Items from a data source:
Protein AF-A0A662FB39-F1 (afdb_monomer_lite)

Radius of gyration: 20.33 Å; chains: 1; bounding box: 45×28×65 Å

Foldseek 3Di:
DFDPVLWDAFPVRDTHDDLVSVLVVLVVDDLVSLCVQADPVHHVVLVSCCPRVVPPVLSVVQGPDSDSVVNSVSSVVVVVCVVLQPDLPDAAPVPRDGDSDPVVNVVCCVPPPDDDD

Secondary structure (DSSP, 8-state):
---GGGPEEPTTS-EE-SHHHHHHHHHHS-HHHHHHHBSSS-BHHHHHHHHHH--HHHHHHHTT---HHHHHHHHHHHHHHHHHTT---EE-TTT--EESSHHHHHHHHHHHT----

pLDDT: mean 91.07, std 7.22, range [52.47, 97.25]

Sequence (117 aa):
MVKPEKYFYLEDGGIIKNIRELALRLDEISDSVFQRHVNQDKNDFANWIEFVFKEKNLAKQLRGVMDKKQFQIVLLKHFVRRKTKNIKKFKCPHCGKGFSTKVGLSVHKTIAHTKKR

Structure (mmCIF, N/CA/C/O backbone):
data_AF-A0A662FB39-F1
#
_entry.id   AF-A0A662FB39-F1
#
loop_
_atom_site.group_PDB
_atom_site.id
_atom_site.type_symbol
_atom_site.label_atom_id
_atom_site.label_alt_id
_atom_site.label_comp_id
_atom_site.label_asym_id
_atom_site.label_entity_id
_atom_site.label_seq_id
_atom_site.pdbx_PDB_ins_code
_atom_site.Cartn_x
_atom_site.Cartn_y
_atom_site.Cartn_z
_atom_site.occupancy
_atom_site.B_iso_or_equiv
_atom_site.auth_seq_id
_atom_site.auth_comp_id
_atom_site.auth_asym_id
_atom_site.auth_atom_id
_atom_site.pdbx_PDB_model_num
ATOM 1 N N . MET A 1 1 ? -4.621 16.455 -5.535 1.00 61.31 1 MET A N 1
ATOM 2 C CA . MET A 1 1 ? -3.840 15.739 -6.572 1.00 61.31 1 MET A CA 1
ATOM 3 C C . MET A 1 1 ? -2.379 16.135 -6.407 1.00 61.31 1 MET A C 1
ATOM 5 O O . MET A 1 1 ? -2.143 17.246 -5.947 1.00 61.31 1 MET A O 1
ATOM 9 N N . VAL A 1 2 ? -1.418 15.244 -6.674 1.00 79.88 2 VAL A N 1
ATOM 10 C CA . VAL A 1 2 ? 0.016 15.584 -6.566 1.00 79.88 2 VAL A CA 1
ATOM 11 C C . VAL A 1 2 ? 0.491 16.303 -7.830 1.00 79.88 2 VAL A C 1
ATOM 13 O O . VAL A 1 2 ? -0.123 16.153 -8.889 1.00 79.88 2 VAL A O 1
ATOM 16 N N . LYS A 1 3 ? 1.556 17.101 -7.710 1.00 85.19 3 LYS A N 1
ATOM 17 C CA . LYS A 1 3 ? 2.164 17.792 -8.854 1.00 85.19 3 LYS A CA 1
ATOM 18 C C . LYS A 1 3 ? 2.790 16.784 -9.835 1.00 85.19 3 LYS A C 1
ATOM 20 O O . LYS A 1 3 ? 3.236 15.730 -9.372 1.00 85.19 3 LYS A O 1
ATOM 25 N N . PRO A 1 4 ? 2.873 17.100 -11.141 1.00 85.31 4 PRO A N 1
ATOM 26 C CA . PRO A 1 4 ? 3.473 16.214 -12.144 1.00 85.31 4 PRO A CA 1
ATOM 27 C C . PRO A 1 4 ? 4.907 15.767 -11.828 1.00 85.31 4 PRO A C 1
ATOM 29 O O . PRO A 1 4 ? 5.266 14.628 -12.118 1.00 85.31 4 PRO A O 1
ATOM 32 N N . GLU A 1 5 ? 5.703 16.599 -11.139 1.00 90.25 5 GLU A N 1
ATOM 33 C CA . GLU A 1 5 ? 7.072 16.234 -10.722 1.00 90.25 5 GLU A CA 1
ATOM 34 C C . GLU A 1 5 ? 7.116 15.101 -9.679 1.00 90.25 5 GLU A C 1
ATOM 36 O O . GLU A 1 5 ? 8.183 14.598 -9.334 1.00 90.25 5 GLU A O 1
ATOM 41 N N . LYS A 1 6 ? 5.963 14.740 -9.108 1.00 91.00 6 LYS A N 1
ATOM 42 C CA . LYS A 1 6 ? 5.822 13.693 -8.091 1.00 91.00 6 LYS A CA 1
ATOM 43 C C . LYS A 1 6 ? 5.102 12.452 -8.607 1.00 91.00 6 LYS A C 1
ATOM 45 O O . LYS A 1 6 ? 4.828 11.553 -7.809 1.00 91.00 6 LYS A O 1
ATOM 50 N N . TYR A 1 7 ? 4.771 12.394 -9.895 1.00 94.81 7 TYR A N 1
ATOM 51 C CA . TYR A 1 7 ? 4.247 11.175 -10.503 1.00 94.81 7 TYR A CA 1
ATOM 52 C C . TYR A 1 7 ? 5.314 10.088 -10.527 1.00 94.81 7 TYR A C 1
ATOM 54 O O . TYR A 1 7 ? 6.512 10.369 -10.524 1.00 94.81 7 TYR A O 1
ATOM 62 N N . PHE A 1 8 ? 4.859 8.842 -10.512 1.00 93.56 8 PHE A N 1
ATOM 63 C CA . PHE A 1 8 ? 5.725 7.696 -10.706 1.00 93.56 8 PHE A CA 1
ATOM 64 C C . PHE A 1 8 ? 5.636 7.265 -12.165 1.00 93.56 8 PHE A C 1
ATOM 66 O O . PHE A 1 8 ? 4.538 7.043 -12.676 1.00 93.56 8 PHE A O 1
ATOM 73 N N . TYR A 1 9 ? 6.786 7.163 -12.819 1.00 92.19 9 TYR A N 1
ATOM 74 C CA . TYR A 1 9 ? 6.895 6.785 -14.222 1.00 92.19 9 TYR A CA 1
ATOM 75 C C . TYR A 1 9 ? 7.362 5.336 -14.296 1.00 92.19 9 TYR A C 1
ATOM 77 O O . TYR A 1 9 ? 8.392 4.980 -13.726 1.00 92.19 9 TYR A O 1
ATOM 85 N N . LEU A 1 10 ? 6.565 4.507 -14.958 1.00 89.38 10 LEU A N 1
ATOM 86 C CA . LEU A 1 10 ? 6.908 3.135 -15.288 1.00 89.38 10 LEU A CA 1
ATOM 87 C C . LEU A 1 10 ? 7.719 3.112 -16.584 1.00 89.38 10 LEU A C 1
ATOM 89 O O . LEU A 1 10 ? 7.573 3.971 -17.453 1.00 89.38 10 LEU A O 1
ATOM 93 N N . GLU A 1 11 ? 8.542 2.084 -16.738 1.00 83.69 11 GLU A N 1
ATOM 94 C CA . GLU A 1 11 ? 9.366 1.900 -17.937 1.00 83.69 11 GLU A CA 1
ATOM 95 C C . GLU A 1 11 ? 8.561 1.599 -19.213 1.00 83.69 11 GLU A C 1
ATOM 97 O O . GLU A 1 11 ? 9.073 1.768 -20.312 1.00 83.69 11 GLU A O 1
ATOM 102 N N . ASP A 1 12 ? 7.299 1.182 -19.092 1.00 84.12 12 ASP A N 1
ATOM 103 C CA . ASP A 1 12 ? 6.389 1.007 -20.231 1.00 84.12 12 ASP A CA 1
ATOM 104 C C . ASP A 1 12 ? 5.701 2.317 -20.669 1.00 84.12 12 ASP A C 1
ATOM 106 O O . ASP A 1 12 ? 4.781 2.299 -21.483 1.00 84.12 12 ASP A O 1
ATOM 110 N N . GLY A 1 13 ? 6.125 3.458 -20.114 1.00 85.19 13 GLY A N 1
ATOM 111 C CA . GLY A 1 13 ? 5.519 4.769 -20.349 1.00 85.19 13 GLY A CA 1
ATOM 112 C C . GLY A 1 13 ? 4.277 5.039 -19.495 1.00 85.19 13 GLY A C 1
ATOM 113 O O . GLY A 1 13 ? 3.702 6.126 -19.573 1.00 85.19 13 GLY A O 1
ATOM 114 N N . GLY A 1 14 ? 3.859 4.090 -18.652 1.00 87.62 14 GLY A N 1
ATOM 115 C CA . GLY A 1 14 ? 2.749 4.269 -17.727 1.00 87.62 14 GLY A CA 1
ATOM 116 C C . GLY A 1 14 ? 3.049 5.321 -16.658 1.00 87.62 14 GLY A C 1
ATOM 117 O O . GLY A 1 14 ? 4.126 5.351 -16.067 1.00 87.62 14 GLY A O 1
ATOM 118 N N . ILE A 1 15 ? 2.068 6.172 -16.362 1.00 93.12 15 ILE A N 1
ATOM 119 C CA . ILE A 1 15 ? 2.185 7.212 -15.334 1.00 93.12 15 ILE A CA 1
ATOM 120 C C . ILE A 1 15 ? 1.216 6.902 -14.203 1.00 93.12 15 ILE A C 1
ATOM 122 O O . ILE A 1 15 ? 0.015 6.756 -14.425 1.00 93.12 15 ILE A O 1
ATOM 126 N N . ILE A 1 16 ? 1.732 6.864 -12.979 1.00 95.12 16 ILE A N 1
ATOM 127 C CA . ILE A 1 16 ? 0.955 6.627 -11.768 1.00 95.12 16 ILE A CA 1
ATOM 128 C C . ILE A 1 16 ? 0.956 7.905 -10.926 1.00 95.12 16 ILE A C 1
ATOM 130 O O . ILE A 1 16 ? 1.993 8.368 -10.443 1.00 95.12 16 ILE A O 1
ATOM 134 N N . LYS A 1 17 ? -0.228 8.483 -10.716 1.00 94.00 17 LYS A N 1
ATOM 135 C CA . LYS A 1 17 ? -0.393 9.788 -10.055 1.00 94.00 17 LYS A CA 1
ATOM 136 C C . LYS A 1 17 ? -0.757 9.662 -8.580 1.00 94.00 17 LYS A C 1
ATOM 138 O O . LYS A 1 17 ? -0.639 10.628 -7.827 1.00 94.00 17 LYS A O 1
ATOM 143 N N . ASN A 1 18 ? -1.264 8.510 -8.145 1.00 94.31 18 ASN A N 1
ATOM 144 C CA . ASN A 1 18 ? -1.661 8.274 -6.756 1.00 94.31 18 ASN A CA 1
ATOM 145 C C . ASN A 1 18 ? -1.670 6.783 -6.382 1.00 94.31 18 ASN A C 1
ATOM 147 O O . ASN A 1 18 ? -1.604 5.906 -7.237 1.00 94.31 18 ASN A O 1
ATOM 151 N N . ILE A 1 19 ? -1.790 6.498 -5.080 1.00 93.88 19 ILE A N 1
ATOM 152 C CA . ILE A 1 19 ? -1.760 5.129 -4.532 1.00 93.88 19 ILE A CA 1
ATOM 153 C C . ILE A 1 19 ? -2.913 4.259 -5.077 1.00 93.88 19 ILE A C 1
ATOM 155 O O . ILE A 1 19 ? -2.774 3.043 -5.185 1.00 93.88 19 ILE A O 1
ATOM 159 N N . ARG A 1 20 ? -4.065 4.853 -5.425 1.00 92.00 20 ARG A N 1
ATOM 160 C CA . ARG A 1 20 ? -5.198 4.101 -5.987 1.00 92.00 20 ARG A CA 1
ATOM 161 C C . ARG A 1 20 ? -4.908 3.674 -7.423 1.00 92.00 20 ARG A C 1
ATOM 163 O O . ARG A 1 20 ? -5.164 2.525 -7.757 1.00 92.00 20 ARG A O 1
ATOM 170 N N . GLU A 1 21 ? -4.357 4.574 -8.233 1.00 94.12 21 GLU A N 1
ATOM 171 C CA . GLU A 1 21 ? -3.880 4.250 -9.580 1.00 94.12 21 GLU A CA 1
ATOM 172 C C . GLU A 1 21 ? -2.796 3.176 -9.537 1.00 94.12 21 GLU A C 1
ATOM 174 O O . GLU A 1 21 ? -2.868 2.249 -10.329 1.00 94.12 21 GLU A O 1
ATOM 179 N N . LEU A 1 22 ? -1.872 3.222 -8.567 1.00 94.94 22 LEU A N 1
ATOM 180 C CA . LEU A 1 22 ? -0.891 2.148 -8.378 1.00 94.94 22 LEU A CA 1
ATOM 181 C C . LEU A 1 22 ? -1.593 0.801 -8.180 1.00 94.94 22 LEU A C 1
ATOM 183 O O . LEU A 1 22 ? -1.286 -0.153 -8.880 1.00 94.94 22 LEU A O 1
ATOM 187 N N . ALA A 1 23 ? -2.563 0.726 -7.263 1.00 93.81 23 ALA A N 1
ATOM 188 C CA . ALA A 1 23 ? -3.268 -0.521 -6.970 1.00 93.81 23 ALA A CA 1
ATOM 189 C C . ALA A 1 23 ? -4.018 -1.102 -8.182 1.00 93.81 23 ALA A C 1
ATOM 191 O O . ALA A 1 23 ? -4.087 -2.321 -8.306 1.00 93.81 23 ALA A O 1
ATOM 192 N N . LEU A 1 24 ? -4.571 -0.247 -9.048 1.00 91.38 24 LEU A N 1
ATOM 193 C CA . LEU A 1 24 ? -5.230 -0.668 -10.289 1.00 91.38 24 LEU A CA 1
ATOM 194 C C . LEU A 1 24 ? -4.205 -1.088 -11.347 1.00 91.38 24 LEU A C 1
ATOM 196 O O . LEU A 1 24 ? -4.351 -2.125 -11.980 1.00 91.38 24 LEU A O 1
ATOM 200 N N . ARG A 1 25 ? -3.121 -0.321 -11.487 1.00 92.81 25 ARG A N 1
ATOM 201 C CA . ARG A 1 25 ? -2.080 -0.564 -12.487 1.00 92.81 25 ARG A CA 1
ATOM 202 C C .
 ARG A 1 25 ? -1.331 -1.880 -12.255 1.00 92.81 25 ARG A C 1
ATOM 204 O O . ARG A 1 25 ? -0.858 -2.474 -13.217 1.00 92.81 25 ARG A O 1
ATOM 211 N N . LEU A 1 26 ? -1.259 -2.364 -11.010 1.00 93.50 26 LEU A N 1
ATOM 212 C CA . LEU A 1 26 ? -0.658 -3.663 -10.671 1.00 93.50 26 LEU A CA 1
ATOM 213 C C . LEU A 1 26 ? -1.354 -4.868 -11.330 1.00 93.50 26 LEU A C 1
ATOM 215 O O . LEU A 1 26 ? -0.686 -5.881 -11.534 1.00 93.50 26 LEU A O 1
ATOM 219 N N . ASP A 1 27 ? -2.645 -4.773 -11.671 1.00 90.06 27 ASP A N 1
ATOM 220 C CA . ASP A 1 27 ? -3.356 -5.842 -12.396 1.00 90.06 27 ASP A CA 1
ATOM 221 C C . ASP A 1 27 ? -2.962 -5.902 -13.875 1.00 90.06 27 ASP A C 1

▶ [TASK] Using the data above, extract exactly the lines from the one that holds "Structure (mmCIF, N/CA/C/O" to the one that holds "ATOM 25 N N", both ends included, and no others.

▶ [ANSWER SPACE]
Structure (mmCIF, N/CA/C/O backbone):
data_AF-A0A662FB39-F1
#
_entry.id   AF-A0A662FB39-F1
#
loop_
_atom_site.group_PDB
_atom_site.id
_atom_site.type_symbol
_atom_site.label_atom_id
_atom_site.label_alt_id
_atom_site.label_comp_id
_atom_site.label_asym_id
_atom_site.label_entity_id
_atom_site.label_seq_id
_atom_site.pdbx_PDB_ins_code
_atom_site.Cartn_x
_atom_site.Cartn_y
_atom_site.Cartn_z
_atom_site.occupancy
_atom_site.B_iso_or_equiv
_atom_site.auth_seq_id
_atom_site.auth_comp_id
_atom_site.auth_asym_id
_atom_site.auth_atom_id
_atom_site.pdbx_PDB_model_num
ATOM 1 N N . MET A 1 1 ? -4.621 16.455 -5.535 1.00 61.31 1 MET A N 1
ATOM 2 C CA . MET A 1 1 ? -3.840 15.739 -6.572 1.00 61.31 1 MET A CA 1
ATOM 3 C C . MET A 1 1 ? -2.379 16.135 -6.407 1.00 61.31 1 MET A C 1
ATOM 5 O O . MET A 1 1 ? -2.143 17.246 -5.947 1.00 61.31 1 MET A O 1
ATOM 9 N N . VAL A 1 2 ? -1.418 15.244 -6.674 1.00 79.88 2 VAL A N 1
ATOM 10 C CA . VAL A 1 2 ? 0.016 15.584 -6.566 1.00 79.88 2 VAL A CA 1
ATOM 11 C C . VAL A 1 2 ? 0.491 16.303 -7.830 1.00 79.88 2 VAL A C 1
ATOM 13 O O . VAL A 1 2 ? -0.123 16.153 -8.889 1.00 79.88 2 VAL A O 1
ATOM 16 N N . LYS A 1 3 ? 1.556 17.101 -7.710 1.00 85.19 3 LYS A N 1
ATOM 17 C CA . LYS A 1 3 ? 2.164 17.792 -8.854 1.00 85.19 3 LYS A CA 1
ATOM 18 C C . LYS A 1 3 ? 2.790 16.784 -9.835 1.00 85.19 3 LYS A C 1
ATOM 20 O O . LYS A 1 3 ? 3.236 15.730 -9.372 1.00 85.19 3 LYS A O 1
ATOM 25 N N . PRO A 1 4 ? 2.873 17.100 -11.141 1.00 85.31 4 PRO A N 1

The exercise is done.